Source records
--------
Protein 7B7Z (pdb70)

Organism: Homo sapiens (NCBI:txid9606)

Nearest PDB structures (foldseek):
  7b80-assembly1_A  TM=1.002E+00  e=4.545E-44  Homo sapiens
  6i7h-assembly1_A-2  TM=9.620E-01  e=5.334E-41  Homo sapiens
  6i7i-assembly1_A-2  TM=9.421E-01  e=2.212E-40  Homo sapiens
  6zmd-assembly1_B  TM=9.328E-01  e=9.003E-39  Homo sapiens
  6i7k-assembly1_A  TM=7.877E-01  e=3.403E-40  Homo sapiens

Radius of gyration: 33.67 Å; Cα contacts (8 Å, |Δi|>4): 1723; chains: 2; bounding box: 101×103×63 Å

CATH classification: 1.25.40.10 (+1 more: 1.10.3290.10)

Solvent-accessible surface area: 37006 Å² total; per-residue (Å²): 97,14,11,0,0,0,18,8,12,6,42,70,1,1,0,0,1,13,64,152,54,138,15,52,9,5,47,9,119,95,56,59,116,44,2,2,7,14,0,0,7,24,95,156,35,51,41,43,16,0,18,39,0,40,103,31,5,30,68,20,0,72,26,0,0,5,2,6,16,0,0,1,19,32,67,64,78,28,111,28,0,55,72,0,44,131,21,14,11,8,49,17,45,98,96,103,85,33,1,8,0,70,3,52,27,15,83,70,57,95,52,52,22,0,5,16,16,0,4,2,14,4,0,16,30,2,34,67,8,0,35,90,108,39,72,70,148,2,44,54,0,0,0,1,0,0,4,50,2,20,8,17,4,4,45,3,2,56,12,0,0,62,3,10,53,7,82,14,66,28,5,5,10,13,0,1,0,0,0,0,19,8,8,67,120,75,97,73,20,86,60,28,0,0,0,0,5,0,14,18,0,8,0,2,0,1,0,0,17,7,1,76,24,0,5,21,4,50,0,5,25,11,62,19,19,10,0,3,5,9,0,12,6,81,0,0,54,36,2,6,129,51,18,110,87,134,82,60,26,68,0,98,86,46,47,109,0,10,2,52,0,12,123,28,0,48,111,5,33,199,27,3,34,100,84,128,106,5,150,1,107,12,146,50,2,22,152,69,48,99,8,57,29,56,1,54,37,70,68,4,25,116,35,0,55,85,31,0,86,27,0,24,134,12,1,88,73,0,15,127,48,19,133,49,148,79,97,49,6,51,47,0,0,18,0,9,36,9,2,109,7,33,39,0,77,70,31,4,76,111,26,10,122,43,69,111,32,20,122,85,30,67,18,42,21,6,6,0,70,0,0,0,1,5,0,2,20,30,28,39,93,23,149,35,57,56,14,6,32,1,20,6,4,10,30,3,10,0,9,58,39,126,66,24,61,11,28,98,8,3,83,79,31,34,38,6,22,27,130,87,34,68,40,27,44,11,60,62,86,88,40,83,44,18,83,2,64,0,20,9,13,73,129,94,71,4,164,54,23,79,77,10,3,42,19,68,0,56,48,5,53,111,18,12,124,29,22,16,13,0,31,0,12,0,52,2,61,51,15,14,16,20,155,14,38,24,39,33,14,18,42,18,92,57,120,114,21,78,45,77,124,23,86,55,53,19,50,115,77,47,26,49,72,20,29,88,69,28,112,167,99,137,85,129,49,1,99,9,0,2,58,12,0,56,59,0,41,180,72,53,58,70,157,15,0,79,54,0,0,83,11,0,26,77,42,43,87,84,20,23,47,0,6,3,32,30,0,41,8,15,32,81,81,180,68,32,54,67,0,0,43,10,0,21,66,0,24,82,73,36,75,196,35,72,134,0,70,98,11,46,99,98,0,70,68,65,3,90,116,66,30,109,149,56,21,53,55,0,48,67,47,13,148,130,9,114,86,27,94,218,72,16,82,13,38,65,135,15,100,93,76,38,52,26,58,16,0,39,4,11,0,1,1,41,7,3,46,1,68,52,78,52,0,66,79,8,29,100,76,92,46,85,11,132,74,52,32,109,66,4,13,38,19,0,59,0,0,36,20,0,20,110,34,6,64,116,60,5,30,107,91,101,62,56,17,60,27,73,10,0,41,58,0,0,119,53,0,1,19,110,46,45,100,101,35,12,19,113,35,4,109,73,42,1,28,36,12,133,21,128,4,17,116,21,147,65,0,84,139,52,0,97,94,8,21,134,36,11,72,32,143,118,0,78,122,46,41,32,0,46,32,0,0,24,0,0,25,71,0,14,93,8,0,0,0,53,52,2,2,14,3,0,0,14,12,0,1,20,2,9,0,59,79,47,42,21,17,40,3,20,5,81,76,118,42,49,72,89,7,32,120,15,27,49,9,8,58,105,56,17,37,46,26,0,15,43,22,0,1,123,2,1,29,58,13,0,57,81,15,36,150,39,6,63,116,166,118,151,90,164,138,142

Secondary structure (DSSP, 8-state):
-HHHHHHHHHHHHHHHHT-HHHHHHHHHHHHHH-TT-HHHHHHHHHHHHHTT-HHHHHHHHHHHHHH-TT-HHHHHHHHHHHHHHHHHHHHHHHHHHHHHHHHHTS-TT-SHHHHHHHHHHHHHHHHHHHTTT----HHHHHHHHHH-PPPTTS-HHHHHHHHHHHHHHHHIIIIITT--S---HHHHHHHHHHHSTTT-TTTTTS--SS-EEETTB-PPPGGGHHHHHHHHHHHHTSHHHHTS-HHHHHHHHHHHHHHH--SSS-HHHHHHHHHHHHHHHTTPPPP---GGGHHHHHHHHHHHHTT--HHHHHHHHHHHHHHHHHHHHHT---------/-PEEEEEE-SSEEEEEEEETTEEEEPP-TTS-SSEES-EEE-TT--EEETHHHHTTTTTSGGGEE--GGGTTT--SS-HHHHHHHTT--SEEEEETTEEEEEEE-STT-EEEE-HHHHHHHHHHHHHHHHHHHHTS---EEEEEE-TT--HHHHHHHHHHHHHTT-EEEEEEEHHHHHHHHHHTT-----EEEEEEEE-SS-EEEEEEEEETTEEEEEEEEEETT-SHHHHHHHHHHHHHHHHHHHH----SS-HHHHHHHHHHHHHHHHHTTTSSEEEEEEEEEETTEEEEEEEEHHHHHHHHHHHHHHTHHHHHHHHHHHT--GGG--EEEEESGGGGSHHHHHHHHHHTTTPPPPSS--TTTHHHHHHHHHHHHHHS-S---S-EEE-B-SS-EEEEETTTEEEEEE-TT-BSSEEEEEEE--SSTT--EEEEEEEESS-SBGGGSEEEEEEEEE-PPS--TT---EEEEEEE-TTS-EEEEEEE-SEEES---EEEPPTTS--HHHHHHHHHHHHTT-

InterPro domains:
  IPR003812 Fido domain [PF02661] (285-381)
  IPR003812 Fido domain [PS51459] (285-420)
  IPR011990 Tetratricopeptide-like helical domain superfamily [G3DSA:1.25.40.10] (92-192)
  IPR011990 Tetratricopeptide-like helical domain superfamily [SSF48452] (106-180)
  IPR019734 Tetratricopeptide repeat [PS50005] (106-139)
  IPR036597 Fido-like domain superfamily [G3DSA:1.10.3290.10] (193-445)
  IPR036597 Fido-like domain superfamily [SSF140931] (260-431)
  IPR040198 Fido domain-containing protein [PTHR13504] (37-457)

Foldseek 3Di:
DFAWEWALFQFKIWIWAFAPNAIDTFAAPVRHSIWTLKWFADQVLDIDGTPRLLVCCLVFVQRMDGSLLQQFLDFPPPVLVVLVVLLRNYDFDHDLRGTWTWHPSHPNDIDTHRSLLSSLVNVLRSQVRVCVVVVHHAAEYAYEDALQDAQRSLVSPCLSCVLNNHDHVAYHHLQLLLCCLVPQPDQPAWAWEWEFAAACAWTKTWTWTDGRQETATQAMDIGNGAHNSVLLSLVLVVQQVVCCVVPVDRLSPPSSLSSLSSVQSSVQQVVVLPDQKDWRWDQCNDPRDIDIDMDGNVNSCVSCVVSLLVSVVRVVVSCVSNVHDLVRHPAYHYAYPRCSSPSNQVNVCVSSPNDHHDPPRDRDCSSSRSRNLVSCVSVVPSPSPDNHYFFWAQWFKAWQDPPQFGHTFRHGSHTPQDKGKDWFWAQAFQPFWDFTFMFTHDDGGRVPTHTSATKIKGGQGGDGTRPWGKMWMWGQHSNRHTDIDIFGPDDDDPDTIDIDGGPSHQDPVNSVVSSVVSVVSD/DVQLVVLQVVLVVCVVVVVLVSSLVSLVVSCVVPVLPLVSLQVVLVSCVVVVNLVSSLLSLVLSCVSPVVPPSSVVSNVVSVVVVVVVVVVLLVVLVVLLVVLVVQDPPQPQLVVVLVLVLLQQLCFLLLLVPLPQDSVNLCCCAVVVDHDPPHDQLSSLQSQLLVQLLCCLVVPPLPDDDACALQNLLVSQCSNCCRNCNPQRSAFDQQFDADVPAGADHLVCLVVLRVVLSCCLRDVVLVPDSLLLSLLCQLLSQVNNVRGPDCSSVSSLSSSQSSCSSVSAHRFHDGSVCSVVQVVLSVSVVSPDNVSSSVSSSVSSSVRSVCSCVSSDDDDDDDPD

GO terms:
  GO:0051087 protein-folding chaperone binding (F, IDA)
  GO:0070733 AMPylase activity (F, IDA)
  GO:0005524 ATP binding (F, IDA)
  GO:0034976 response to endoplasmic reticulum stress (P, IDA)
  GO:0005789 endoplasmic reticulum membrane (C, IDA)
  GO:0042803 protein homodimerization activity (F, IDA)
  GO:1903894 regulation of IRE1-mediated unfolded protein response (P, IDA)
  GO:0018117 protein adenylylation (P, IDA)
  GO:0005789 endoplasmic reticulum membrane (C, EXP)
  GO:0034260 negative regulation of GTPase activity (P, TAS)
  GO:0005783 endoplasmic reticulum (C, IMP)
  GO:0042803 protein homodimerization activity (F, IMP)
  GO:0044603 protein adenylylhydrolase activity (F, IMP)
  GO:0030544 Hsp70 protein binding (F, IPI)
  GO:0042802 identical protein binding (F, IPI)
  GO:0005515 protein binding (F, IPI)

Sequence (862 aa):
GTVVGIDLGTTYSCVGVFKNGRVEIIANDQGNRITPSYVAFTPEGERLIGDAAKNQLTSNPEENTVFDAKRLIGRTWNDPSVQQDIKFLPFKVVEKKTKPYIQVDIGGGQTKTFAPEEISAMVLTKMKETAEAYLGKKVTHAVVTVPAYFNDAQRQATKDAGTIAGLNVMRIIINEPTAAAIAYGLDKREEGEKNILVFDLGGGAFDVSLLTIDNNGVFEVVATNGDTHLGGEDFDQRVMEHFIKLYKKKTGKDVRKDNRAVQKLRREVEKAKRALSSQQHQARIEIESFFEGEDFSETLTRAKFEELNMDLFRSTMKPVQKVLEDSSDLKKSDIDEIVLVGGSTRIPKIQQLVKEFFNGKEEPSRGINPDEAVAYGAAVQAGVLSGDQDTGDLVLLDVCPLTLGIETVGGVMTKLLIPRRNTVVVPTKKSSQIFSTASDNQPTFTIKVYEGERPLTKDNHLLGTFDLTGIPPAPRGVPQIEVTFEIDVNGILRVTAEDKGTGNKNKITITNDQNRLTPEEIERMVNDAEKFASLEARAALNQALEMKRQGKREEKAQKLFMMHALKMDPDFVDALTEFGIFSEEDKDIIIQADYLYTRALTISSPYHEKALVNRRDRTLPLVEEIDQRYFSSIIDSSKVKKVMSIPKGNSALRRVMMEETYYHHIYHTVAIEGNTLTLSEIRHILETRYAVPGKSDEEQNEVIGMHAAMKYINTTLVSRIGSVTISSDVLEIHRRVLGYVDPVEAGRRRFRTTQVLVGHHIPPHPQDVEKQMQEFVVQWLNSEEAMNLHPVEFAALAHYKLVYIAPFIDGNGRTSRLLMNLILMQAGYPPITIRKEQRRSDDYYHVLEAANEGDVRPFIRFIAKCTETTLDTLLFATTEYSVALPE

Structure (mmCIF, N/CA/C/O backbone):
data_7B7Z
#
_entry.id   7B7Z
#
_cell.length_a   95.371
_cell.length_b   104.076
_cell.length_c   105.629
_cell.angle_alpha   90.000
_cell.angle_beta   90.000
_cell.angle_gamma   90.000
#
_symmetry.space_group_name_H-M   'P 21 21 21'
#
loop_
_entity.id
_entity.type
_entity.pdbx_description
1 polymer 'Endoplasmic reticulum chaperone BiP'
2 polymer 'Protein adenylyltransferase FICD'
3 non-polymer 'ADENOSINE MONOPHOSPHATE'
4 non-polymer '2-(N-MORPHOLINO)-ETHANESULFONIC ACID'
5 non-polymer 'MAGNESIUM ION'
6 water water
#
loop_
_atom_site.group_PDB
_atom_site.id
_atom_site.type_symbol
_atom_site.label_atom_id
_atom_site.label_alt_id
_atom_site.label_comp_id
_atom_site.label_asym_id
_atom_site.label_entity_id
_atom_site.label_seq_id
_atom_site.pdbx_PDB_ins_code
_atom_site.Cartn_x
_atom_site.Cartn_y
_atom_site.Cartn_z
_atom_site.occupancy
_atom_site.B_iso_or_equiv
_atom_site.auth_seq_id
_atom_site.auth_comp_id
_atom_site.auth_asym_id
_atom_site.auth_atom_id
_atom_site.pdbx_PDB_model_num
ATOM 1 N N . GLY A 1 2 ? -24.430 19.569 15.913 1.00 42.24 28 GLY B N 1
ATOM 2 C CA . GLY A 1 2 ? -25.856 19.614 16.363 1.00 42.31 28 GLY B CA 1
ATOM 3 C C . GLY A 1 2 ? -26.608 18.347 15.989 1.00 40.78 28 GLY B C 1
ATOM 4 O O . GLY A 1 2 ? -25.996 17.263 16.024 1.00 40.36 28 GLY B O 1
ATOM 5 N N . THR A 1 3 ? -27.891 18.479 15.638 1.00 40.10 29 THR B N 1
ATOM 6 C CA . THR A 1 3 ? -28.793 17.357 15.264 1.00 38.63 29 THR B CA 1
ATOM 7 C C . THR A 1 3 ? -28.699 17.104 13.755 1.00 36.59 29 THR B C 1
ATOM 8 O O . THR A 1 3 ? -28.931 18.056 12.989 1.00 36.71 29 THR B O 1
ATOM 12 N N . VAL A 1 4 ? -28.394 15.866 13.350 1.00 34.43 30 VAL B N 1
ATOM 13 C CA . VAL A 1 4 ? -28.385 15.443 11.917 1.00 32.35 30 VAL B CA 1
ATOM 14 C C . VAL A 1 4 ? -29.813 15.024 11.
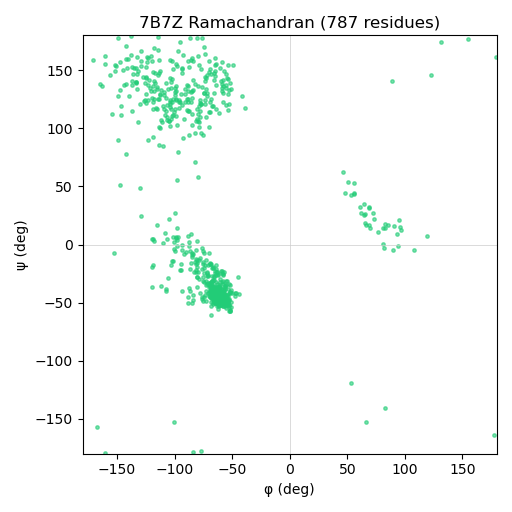552 1.00 31.24 30 VAL B C 1
ATOM 15 O O . VAL A 1 4 ? -30.356 14.124 12.227 1.00 31.39 30 VAL B O 1
ATOM 19 N N . VAL A 1 5 ? -30.398 15.663 10.536 1.00 29.90 31 VAL B N 1
ATOM 20 C CA . VAL A 1 5 ? -31.789 15.391 10.069 1.00 28.86 31 VAL B CA 1
ATOM 21 C C . VAL A 1 5 ? -31.727 14.459 8.856 1.00 27.02 31 VAL B C 1
ATOM 22 O O . VAL A 1 5 ? -30.693 14.449 8.167 1.00 26.30 31 VAL B O 1
ATOM 26 N N . GLY A 1 6 ? -32.797 13.691 8.638 1.00 26.24 32 GLY B N 1
ATOM 27 C CA . GLY A 1 6 ? -33.021 12.891 7.422 1.00 24.98 32 GLY B CA 1
ATOM 28 C C . GLY A 1 6 ? -34.048 13.567 6.538 1.00 24.63 32 GLY B C 1
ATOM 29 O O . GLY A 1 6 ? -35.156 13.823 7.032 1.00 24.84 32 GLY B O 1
--------
## TASK BRIEF
Within the entries above, count the lines that include "binding". The answer is that number alone.

## RESPONSE TO THE EXERCISE
5